Question

A man of height $180{\text{ cm}}$ is moving away from the lamp post at the rate of $1.2{\text{m per second}}$. If the height of the lamp post is $4.5{\text{m}}$
Find the rate at which
(1) His shadow is lengthening
(2) The tip of his shadow is moving.

Answer 1

Hint: In order to solve this question we will try to make the sketch of the situation and then see the lengths which we need to find and then we can apply the differentiation method to get the speed as we know that the differentiation of the distance with respect to time gives us the speed.
For example if we get $y = 3x$ then differentiating both the sides with respect to time will give us the relation between their speeds.
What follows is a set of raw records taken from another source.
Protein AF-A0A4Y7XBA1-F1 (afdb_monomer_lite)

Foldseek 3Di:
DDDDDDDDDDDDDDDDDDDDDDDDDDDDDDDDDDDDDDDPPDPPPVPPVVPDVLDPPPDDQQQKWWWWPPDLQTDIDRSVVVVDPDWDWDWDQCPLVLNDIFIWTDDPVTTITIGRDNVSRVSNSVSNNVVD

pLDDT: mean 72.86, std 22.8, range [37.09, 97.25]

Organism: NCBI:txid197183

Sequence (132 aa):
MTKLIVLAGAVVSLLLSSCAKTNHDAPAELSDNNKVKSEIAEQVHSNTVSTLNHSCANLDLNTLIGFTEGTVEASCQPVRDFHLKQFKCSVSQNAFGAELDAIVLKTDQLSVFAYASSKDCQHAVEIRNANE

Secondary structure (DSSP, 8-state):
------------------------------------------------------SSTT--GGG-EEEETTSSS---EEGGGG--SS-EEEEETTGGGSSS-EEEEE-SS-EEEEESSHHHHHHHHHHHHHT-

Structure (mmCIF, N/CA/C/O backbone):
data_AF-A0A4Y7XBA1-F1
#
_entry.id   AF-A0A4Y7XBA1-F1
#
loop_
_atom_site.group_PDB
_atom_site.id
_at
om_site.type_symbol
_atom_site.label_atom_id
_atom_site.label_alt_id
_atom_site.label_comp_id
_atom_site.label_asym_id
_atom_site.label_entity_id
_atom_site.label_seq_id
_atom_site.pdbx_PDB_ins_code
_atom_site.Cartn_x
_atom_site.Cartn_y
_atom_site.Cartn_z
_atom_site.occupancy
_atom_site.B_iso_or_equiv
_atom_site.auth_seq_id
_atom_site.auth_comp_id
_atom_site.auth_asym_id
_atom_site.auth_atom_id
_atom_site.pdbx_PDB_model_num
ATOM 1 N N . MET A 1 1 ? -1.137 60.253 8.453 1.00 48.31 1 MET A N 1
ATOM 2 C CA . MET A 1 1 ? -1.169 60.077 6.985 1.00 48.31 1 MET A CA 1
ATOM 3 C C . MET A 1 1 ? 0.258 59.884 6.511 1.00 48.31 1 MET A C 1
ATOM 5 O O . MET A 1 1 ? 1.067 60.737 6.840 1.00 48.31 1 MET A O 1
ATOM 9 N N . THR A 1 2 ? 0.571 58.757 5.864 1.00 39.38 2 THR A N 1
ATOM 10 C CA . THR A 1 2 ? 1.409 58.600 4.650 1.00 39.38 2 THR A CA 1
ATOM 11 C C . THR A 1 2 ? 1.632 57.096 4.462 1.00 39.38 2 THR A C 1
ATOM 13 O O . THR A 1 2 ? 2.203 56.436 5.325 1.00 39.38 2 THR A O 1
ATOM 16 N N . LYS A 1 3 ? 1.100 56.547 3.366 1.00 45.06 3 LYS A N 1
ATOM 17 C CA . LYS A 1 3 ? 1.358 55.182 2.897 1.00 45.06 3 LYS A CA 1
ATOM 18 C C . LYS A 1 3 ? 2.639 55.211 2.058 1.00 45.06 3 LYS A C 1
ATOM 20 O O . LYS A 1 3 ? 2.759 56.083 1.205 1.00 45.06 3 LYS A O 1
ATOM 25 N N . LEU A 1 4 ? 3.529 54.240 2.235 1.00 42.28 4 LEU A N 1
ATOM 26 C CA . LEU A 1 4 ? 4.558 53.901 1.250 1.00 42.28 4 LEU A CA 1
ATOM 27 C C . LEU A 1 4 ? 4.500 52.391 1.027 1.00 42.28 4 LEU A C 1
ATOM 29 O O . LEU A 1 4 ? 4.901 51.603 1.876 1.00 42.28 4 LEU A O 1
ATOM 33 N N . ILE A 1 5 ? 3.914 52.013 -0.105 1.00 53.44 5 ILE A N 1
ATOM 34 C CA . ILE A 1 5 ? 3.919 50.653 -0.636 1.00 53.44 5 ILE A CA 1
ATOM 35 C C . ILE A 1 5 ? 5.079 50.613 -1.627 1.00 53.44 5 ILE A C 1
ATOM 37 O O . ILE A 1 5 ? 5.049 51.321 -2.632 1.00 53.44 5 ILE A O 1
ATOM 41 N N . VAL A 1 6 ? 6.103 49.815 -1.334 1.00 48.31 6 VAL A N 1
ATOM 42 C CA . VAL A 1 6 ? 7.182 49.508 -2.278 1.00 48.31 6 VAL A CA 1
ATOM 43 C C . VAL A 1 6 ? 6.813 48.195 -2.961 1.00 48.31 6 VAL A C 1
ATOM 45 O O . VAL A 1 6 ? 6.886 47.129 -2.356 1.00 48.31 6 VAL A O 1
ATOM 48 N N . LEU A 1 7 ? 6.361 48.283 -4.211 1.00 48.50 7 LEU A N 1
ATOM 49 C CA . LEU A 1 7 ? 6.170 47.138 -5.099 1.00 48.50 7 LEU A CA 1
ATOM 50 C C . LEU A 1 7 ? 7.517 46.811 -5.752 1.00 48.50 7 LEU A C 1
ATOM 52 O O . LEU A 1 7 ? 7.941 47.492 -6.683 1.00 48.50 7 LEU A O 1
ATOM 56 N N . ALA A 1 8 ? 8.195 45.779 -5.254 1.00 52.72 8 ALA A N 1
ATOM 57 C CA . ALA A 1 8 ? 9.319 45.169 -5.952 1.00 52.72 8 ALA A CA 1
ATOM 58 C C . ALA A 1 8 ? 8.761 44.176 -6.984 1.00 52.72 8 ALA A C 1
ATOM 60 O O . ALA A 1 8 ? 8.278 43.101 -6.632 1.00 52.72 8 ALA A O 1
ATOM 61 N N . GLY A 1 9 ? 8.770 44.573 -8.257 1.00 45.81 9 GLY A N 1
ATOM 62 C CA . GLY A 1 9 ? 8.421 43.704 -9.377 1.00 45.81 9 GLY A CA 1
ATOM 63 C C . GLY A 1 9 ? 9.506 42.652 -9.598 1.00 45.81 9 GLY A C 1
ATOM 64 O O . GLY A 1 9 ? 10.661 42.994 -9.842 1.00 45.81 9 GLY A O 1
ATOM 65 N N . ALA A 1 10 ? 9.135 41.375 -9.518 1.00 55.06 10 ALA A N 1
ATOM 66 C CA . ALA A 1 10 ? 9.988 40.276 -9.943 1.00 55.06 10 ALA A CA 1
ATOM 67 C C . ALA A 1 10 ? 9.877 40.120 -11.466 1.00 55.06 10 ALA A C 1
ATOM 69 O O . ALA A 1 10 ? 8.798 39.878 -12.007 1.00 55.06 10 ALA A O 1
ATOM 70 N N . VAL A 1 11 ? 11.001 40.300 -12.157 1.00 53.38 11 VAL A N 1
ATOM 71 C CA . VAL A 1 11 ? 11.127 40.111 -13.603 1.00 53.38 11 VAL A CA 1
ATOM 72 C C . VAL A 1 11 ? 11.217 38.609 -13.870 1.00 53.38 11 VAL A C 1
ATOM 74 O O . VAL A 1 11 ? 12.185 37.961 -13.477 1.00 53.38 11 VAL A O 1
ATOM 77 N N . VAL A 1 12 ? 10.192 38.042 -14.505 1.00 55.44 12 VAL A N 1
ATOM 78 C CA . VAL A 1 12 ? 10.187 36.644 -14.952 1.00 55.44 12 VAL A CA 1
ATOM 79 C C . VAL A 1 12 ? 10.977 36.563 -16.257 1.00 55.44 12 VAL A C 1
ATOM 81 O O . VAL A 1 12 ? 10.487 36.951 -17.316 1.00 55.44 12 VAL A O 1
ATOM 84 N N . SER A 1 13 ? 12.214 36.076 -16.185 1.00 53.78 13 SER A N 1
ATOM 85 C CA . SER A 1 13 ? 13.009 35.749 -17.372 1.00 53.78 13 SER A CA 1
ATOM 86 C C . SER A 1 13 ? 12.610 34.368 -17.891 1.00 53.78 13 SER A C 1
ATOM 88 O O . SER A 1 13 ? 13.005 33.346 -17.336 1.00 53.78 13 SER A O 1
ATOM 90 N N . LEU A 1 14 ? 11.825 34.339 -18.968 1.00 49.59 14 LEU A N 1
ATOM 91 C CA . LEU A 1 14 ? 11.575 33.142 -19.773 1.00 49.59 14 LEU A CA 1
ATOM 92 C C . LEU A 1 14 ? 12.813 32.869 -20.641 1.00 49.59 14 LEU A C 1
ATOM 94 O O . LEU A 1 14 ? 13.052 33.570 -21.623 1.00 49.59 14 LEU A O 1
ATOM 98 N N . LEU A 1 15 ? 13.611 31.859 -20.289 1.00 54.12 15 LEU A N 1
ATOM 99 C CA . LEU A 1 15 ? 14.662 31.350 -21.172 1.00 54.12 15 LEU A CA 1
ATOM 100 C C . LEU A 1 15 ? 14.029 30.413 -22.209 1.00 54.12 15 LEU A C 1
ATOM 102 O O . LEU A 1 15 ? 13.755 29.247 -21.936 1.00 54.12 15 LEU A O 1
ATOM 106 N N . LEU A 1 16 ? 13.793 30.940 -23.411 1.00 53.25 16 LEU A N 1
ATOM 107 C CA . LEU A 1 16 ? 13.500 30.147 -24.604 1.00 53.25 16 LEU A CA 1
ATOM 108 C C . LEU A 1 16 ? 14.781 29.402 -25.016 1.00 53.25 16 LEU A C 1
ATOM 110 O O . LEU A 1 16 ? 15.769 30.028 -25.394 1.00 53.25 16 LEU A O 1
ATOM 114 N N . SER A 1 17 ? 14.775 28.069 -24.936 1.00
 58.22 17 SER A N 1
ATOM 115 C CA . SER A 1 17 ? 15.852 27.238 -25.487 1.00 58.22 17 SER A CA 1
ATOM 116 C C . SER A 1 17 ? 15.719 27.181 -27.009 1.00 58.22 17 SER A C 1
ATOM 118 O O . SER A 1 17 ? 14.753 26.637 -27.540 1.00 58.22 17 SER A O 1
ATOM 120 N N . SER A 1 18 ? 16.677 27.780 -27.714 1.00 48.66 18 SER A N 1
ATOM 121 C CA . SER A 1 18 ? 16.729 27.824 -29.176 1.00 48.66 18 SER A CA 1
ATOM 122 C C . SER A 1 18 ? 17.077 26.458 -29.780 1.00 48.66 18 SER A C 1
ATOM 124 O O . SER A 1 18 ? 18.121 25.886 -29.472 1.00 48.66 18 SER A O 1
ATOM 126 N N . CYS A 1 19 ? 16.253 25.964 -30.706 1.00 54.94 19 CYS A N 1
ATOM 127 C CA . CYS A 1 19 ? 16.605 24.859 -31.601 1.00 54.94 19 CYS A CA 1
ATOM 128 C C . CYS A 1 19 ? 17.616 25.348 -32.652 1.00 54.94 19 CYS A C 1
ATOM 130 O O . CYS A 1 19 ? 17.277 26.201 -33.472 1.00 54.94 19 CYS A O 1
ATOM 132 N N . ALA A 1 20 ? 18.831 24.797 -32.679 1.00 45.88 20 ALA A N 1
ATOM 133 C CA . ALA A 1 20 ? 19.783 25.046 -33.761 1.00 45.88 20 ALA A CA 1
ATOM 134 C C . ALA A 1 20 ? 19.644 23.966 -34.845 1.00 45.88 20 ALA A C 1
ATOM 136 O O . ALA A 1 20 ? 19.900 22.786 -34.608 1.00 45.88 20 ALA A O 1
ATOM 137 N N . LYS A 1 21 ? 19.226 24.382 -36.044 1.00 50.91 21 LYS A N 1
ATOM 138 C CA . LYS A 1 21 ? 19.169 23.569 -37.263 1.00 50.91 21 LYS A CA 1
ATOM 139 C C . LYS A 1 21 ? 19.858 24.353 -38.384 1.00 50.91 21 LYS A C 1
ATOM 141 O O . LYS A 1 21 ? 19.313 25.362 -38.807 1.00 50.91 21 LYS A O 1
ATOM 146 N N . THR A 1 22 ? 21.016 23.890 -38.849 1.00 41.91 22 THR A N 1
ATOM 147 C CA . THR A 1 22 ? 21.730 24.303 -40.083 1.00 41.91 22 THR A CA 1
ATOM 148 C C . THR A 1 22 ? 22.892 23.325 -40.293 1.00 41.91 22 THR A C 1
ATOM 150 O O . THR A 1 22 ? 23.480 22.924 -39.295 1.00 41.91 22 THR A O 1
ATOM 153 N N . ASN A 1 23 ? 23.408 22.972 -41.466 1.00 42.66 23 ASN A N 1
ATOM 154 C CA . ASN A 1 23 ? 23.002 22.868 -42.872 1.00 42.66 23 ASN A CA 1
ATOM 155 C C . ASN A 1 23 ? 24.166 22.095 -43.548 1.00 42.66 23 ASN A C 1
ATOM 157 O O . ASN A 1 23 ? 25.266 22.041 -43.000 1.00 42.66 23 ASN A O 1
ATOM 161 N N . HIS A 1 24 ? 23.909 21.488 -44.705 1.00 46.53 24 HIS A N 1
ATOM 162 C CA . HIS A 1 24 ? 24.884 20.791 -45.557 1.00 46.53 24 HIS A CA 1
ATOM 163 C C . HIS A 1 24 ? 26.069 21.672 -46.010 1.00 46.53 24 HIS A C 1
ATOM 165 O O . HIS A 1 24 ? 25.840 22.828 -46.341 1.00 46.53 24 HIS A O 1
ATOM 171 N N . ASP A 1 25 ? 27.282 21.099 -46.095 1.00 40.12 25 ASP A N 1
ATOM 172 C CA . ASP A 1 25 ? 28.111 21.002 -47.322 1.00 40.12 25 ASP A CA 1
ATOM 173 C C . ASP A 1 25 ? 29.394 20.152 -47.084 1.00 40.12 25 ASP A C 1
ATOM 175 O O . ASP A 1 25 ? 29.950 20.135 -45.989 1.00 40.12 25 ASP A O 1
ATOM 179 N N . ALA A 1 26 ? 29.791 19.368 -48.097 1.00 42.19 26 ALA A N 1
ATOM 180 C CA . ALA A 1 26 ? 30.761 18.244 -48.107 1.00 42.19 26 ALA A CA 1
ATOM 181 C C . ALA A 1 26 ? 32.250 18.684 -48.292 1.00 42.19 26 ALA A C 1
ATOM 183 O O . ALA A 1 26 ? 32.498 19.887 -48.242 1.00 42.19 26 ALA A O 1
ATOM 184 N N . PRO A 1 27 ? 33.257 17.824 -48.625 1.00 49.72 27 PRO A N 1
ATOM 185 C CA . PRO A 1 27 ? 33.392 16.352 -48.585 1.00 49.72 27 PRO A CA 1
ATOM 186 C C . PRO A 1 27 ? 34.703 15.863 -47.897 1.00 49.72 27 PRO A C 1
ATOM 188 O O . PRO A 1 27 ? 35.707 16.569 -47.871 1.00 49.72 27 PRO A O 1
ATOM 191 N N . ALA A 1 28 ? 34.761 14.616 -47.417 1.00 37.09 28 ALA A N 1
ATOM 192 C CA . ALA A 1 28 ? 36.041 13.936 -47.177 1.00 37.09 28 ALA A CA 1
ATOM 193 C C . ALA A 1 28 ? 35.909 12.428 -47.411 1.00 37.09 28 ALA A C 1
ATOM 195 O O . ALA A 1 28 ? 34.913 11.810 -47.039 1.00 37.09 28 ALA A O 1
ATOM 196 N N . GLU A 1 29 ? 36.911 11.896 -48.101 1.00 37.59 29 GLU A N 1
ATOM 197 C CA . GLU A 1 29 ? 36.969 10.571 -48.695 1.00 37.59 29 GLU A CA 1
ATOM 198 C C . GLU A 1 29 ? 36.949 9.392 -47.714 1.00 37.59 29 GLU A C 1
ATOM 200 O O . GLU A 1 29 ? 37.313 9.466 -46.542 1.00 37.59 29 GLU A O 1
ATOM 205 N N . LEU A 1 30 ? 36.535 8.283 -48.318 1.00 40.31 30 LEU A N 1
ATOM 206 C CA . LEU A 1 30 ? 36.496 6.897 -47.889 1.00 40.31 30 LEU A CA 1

Complete step-by-step answer:
Here we are given that height of the man is $180cm = 1.8m$
Now we also know that he is moving away from the lamp post at the rate of $1.2{\text{m per second}}$ and height of the lamp is also given as $4.5m$
Now let us visualise the situation and sketch the figure for it as given

Here we can say
Length $AB = $ lamp post$ = 4.5m$
$CD = {\text{man}}$$ = 180cm = 1.8m$
$DE = {\text{shadow}}$
And distance of the tip $E$ at the shadow from the pole is $BE$$ = x + y$
Now In
$
  \Delta ABE{\text{ and }}\Delta CDE \\
  \angle E = \angle E{\text{ common angle in both}} \\
  \angle ABE = \angle CDE = 90 \\
  \angle BAE = \angle DCE{\text{ (corresponding angles)}} \\
 $
So we can say $\Delta ABE \sim \Delta CDE$

So we can write
$\dfrac{{AB}}{{CD}} = \dfrac{{BE}}{{DE}}$
$\Rightarrow$ $\dfrac{{4.5}}{{1.8}} = \dfrac{{x + y}}{y}$
$
\Rightarrow 4.5y = 1.8x + 1.8y \\
\Rightarrow y = \dfrac{2}{3}x \\
 $
Now differentiating both the sides with respect to Time which is $t$ we get
$\Rightarrow$ $\dfrac{{dy}}{{dt}} = \dfrac{2}{3}\dfrac{{dx}}{{dt}}$
We know that according to the question we are given
$\Rightarrow$ $\dfrac{{dx}}{{dt}} = 1.2m/\sec $
Hence we can say that
$\Rightarrow$ $\dfrac{{dy}}{{dt}} = \dfrac{2}{3}\dfrac{{dx}}{{dt}}$$ = \dfrac{2}{3}(1.2) = 0.8m/\sec $
As the length of the shadow is $y$ hence we can say the shadow is lengthening with the speed of $0.8m/\sec $
Also we know that $BE = x + y$
So $\dfrac{{d(BE)}}{{dt}} = \dfrac{{dx}}{{dt}} + \dfrac{{dy}}{{dt}}$
$ = 1.2 + 0.8 = 2m/\sec $
Hence the rate at which the tip of the shadow is moving away is $2m/\sec $

Note: In this type of question we need to visualise the situation clearly and then proceed by first making the clear figure and then see the situation. Here we must be clear with the grammatical errors while reading the question and proceed with the proper calculations.